4. Military Organization
European armies had centuries of professional training — military schools, command hierarchies, and specialized corps. They fielded medics, engineers, and field clinics. They also weaponized inequality, recruiting African soldiers (Askaris and colonial regiments) at 10–30% of white pay to suppress other Africans. “Divide and rule” wasn’t just a slogan; it was a payroll strategy perfected in Asia and exported to Africa.
Quick fact: most modern African armies trace their origins to these colonial regiments, whose first mission was not national defense but crushing African demands for democracy. (If you doubt it, check your country’s military history — it’s all there.)

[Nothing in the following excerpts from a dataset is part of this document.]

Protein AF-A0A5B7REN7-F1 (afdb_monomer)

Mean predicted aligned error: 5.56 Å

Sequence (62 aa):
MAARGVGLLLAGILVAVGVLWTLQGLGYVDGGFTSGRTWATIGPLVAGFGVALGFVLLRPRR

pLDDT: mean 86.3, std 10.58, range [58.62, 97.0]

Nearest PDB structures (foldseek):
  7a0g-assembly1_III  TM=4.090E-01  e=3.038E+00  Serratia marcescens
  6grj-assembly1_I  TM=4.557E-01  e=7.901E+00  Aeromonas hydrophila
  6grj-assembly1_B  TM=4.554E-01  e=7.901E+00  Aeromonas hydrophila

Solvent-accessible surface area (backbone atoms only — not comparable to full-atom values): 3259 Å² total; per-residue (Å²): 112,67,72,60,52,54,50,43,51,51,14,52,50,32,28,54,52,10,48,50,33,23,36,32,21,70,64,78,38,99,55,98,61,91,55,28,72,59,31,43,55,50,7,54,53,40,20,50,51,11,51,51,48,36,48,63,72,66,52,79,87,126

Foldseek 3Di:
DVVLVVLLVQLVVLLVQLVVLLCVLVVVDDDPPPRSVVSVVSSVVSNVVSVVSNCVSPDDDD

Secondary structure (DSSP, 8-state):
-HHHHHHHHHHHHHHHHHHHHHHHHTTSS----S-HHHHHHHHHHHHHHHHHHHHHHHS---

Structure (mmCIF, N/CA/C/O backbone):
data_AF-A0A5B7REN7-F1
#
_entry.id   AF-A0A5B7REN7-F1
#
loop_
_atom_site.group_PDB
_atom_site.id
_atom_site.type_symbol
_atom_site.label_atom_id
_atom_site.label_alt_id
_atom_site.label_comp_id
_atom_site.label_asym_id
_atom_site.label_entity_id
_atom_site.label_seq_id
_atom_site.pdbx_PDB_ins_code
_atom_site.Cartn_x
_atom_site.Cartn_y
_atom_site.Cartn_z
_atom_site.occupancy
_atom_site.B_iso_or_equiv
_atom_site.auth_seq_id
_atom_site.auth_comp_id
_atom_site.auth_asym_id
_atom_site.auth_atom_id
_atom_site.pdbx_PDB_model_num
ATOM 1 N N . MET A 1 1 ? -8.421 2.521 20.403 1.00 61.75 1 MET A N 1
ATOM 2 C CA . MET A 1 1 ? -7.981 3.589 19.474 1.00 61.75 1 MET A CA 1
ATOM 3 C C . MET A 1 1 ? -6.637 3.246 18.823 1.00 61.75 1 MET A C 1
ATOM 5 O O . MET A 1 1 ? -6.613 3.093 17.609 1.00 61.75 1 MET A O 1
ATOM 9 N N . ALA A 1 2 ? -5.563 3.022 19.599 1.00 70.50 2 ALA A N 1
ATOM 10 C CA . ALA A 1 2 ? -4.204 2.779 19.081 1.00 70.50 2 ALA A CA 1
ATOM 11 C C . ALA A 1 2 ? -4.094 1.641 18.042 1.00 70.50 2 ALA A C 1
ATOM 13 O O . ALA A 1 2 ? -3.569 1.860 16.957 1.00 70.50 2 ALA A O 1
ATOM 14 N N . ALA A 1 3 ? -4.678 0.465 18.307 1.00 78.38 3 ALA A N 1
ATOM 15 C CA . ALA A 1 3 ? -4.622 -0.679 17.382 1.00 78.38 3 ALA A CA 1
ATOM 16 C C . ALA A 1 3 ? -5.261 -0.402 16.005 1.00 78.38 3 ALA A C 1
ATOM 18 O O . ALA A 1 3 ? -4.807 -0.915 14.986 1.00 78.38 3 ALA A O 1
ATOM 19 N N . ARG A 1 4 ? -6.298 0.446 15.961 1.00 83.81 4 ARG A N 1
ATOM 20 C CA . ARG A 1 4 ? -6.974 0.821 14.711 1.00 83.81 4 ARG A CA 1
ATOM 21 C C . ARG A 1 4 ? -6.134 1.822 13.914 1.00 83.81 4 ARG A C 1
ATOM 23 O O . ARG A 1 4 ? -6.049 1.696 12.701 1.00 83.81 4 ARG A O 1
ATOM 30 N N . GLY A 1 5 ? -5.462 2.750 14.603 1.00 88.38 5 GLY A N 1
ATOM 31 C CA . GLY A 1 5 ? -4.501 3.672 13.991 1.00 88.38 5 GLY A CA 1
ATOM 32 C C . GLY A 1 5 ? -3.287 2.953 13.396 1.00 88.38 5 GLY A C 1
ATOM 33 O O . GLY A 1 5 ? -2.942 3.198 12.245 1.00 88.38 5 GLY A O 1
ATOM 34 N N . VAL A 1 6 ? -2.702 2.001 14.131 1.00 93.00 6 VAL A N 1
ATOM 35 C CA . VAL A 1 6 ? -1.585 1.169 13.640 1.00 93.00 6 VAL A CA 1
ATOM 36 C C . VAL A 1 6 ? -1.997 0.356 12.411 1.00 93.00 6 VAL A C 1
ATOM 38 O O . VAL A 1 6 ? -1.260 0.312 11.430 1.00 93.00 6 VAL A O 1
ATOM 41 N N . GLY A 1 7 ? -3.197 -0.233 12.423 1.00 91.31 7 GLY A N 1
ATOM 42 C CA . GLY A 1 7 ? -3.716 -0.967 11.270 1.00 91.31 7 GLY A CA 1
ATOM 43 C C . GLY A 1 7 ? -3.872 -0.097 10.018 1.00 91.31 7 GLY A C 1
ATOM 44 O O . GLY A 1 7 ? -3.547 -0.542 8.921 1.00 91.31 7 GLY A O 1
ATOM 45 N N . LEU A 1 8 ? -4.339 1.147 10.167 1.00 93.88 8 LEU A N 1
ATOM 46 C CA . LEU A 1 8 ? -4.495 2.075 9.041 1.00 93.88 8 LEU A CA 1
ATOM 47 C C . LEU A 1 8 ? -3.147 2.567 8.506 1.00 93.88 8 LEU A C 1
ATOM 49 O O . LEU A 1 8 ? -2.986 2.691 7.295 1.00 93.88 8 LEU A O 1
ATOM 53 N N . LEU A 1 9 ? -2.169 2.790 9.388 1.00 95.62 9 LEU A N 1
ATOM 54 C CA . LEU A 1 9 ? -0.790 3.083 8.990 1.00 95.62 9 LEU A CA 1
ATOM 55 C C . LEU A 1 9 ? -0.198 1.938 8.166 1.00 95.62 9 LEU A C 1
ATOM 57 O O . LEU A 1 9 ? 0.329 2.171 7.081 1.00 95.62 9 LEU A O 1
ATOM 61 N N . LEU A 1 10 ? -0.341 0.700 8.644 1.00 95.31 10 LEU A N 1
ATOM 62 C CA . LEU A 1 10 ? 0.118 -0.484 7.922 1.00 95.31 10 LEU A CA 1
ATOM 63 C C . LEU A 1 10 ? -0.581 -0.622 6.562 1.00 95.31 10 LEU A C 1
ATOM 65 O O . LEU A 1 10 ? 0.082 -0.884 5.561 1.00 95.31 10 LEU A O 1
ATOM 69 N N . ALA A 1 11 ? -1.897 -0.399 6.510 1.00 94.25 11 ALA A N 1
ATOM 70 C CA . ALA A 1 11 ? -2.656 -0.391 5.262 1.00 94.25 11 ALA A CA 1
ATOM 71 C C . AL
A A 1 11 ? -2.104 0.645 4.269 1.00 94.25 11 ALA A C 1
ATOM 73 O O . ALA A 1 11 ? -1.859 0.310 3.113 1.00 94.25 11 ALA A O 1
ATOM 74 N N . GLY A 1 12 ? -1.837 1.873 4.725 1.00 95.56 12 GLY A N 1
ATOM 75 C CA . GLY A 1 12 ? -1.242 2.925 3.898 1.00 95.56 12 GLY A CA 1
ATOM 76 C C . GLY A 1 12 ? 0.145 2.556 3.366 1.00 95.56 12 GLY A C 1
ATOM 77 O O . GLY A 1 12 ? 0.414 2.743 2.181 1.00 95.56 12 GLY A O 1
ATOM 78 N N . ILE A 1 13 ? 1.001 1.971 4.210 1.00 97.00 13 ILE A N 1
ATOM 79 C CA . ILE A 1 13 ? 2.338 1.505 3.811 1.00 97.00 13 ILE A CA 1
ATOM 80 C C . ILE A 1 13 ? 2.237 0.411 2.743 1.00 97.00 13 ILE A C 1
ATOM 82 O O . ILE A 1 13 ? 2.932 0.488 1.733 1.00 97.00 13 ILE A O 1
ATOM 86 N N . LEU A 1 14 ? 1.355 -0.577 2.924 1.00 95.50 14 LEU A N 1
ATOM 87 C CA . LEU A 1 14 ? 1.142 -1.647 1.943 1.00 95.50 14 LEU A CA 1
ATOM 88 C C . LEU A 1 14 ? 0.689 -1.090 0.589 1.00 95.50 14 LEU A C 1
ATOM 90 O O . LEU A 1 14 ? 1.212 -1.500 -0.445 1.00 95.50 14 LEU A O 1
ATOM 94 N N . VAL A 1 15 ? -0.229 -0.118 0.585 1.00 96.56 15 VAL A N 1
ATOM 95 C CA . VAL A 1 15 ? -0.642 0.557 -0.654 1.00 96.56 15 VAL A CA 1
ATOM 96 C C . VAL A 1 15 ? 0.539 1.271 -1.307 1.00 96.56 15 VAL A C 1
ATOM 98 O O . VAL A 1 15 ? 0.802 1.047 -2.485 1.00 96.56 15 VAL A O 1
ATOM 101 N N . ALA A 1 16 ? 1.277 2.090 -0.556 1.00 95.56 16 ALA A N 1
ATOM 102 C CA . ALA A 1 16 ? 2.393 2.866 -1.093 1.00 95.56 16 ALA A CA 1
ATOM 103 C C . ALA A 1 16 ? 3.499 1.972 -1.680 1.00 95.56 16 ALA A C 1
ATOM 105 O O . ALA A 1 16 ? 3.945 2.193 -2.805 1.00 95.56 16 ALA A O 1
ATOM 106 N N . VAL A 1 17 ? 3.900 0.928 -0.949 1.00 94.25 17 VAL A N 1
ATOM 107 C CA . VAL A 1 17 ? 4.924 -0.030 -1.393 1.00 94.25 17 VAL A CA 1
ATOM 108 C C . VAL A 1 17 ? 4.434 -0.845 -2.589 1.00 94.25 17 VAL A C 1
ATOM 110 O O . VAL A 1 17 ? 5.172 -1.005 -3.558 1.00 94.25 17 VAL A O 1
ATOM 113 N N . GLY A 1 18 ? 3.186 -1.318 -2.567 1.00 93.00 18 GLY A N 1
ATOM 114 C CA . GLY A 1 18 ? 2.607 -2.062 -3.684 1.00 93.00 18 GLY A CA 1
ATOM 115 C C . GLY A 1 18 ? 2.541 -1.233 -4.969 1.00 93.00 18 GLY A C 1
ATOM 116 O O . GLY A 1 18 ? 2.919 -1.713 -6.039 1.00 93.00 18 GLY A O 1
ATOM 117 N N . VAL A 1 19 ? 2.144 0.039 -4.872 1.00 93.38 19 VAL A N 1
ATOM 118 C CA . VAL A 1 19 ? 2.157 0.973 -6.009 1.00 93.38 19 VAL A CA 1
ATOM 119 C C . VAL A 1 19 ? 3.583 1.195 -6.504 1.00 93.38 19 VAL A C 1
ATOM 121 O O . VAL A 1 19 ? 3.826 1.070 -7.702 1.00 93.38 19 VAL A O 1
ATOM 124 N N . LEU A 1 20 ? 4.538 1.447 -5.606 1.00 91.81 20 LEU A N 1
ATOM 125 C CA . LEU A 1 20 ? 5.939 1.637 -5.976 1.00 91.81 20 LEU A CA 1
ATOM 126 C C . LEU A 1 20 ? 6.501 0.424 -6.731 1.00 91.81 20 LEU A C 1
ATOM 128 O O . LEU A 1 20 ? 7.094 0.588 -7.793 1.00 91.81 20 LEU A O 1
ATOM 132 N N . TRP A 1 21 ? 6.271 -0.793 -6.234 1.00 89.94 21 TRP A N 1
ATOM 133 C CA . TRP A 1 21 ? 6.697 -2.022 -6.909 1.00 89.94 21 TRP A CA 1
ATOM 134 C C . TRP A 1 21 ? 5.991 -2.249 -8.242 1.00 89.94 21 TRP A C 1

In contrast, Africa outmatched Europe in numbers, but not in infrastructure. The invaders didn’t win because they were braver or wiser — they won because they could reload faster, ship further, and coordinate longer. The outcome wasn’t proof of superior leadership; it was proof of superior logistics.
These four advantages created an asymmetrical power dynamic that shaped not only military conquest but the political map we still live under. Africa’s leaders weren’t “servants” who failed their people — they were outgunned by investors who treated warfare as a business model.

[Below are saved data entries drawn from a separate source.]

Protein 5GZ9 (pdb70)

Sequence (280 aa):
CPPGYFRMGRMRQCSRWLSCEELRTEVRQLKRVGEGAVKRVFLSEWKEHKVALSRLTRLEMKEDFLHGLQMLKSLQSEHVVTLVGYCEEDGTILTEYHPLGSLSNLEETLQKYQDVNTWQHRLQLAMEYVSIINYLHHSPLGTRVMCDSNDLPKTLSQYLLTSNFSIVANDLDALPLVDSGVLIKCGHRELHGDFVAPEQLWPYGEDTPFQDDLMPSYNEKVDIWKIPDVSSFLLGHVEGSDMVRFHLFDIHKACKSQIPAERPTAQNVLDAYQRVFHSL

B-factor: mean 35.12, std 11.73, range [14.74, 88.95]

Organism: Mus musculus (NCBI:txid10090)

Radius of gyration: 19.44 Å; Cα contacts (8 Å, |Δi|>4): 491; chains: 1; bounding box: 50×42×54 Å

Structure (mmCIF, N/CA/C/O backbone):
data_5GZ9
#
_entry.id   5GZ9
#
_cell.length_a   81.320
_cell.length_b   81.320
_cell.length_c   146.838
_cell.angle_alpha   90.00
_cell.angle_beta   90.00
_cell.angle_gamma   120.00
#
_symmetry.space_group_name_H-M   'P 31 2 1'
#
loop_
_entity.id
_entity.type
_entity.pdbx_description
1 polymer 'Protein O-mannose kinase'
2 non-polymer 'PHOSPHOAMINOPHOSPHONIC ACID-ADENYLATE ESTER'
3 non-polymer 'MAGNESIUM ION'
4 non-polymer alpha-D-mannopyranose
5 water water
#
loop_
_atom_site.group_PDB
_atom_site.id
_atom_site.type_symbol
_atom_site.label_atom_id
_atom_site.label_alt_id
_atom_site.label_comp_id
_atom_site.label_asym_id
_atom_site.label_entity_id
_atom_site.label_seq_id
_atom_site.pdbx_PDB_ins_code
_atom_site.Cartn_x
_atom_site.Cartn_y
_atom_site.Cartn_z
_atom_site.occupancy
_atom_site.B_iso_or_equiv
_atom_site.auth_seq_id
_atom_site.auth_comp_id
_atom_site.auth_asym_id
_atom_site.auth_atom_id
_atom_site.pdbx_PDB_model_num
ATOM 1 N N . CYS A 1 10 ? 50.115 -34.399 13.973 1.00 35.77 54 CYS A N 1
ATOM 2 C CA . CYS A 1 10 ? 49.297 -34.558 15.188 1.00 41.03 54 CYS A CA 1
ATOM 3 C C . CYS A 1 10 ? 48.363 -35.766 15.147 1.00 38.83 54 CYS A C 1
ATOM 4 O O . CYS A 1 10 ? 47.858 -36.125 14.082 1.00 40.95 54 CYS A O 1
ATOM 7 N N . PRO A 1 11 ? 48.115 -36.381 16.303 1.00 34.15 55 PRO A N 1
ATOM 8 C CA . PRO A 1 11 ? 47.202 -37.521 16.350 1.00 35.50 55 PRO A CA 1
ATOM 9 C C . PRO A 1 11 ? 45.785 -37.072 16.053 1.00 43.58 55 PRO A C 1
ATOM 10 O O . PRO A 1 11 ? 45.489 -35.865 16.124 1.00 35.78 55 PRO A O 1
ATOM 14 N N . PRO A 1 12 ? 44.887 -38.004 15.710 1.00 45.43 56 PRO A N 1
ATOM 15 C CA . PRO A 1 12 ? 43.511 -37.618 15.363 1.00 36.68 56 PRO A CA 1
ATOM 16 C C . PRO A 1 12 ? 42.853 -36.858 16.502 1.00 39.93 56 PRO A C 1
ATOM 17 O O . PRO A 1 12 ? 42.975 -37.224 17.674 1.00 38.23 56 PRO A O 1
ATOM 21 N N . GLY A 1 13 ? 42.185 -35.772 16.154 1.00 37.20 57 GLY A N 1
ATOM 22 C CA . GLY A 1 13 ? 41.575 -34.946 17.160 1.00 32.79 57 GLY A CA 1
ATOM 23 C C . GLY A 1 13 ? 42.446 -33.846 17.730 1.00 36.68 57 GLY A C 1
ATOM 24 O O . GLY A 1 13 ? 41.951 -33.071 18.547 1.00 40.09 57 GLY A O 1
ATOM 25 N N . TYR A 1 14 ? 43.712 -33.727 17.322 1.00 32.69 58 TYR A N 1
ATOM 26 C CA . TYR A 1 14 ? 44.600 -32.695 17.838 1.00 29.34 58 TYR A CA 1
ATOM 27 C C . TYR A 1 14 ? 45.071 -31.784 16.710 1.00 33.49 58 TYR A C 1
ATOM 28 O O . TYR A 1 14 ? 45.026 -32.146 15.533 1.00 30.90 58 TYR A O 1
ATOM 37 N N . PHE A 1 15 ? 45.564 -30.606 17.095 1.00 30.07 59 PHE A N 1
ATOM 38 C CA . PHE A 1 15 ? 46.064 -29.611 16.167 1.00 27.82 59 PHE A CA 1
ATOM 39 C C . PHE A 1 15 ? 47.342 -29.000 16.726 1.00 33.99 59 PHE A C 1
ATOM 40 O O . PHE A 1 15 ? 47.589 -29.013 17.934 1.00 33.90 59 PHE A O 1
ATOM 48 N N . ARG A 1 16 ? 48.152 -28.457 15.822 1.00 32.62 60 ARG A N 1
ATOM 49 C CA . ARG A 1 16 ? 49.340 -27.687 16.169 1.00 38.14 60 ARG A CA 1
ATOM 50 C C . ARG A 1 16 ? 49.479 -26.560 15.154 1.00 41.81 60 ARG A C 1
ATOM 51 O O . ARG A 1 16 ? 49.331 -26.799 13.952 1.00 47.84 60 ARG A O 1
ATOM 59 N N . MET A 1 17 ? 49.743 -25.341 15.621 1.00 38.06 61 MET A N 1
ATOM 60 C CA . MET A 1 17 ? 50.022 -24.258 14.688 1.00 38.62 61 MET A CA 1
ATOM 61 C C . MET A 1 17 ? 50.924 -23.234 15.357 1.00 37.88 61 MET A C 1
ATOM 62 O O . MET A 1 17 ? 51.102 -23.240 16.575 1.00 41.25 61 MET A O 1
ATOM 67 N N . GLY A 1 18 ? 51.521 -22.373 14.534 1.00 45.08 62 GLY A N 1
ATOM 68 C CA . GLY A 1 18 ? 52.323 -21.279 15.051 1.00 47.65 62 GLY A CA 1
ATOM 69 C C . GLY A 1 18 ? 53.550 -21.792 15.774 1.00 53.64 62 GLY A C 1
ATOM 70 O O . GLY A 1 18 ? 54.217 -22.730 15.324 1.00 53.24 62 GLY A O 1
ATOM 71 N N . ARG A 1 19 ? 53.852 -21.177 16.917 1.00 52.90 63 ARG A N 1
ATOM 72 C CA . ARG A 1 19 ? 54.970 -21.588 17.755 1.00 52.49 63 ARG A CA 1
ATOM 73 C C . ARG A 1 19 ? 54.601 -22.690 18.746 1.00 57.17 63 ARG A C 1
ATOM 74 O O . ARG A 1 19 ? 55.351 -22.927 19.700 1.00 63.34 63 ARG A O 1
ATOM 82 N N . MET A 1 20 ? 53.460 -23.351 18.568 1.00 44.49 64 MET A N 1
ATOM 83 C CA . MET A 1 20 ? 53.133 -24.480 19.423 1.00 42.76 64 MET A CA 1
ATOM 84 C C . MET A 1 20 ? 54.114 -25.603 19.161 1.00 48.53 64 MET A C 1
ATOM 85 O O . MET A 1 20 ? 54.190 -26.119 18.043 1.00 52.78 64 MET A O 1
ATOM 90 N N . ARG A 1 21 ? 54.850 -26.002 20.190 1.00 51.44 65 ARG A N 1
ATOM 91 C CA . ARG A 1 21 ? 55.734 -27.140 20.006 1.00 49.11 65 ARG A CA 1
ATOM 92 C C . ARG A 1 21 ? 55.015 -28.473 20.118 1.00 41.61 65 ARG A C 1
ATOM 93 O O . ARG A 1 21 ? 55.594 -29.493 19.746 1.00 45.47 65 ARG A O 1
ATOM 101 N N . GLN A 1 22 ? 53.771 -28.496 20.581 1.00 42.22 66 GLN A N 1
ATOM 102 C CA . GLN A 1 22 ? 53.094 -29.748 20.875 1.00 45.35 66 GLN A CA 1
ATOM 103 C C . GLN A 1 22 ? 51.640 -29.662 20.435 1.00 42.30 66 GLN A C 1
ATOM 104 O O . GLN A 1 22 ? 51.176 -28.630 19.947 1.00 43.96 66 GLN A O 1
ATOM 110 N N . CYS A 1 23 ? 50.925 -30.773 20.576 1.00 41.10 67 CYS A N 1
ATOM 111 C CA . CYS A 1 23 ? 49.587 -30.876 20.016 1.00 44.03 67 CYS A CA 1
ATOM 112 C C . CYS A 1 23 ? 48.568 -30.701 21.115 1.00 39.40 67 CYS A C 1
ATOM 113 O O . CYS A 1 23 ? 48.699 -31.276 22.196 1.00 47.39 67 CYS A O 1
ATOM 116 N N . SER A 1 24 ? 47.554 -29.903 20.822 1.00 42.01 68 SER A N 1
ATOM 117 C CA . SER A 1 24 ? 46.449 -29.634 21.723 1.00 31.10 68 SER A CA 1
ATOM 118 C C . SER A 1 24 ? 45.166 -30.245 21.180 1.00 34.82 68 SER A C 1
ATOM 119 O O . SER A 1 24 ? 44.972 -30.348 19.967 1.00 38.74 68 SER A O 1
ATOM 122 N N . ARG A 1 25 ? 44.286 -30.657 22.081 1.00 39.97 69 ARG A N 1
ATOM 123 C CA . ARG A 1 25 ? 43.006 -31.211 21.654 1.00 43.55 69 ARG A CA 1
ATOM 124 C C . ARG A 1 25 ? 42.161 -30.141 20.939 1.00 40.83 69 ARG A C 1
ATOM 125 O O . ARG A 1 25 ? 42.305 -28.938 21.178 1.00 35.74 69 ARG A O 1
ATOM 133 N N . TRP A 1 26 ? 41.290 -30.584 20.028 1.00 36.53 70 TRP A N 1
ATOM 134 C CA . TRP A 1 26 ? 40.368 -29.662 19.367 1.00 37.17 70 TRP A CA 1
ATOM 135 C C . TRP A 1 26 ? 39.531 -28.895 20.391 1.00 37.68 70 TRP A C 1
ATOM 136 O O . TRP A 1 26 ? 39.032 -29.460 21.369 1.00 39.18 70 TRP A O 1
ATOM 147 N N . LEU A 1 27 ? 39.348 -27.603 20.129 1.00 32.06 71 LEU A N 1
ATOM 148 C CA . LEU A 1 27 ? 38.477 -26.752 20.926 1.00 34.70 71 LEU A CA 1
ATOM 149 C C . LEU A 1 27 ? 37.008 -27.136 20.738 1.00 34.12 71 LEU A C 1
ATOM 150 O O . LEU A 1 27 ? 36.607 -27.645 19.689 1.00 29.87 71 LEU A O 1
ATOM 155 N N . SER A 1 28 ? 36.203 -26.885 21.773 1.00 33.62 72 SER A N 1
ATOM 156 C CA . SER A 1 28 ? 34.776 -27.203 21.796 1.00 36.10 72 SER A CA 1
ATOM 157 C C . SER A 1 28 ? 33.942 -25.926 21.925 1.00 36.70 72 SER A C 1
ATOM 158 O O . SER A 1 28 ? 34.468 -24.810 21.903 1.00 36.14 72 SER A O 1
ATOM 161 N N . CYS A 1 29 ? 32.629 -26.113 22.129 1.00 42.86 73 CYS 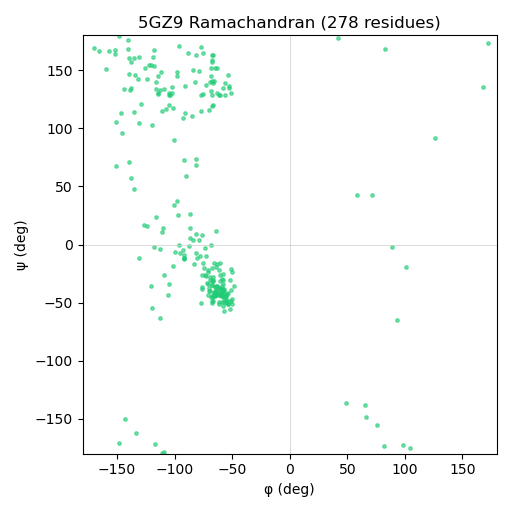A N 1
ATOM 162 C CA . CYS A 1 29 ? 31.691 -24.986 22.172 1.00 45.49 73 CYS A CA 1
ATOM 163 C C . CYS A 1 29 ? 32.105 -23.941 23.209 1.00 38.33 73 CYS A C 1
ATOM 164 O O . CYS A 1 29 ? 32.180 -22.745 22.902 1.00 38.16 73 CYS A O 1
ATOM 167 N N . GLU A 1 30 ? 32.411 -24.371 24.438 1.00 42.22 74 GLU A N 1
ATOM 168 C CA . GLU A 1 30 ? 32.734 -23.401 25.481 1.00 39.04 74 GLU A CA 1
ATOM 169 C C . GLU A 1 30 ? 33.998 -22.626 25.137 1.00 37.97 74 GLU A C 1
ATOM 170 O O . GLU A 1 30 ? 34.049 -21.406 25.317 1.00 40.36 74 GLU A O 1
ATOM 176 N N . GLU A 1 31 ? 35.018 -23.295 24.610 1.00 38.71 75 GLU A N 1
ATOM 177 C CA . GLU A 1 31 ? 36.219 -22.552 24.239 1.00 40.79 75 GLU A CA 1
ATOM 178 C C . GLU A 1 31 ? 35.941 -21.572 23.105 1.00 34.71 75 GLU A C 1
ATOM 179 O O . GLU A 1 31 ? 36.433 -20.438 23.121 1.00 36.73 75 GLU A O 1
ATOM 185 N N . LEU A 1 32 ? 35.158 -21.976 22.108 1.00 31.71 76 LEU A N 1
ATOM 186 C CA . LEU A 1 32 ? 34.853 -21.011 21.056 1.00 36.09 76 LEU A CA 1
ATOM 187 C C . LEU A 1 32 ? 33.982 -19.876 21.587 1.00 33.77 76 LEU A C 1
ATOM 188 O O . LEU A 1 32 ? 34.137 -18.724 21.177 1.00 34.14 76 LEU A O 1
ATOM 193 N N . ARG A 1 33 ? 33.078 -20.169 22.520 1.00 38.35 77 ARG A N 1
ATOM 194 C CA . ARG A 1 33 ? 32.220 -19.105 23.026 1.00 37.02 77 ARG A CA 1
ATOM 195 C C . ARG A 1 33 ? 32.953 -18.134 23.935 1.00 35.62 77 ARG A C 1
ATOM 196 O O . ARG A 1 33 ? 32.558 -16.967 24.011 1.00 37.28 77 ARG A O 1
ATOM 204 N N . THR A 1 34 ? 34.017 -18.563 24.605 1.00 33.85 78 THR A N 1
ATOM 205 C CA . THR A 1 34 ? 34.638 -17.701 25.599 1.00 30.54 78 THR A CA 1
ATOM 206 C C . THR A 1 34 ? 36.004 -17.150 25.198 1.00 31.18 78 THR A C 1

And the parallels today are haunting. The battlefield has shifted from muskets to markets, gunboats to global banks, and telegraphs to algorithms. Yet the imbalance remains. African nations still lag in economic strength, IT defense, naval power, and access to financial and technological capital. The same asymmetries — capital, coordination, and control — have merely gone digital.
Europe didn’t defeat Africa because Africa worshipped false gods. The evidence is overwhelming.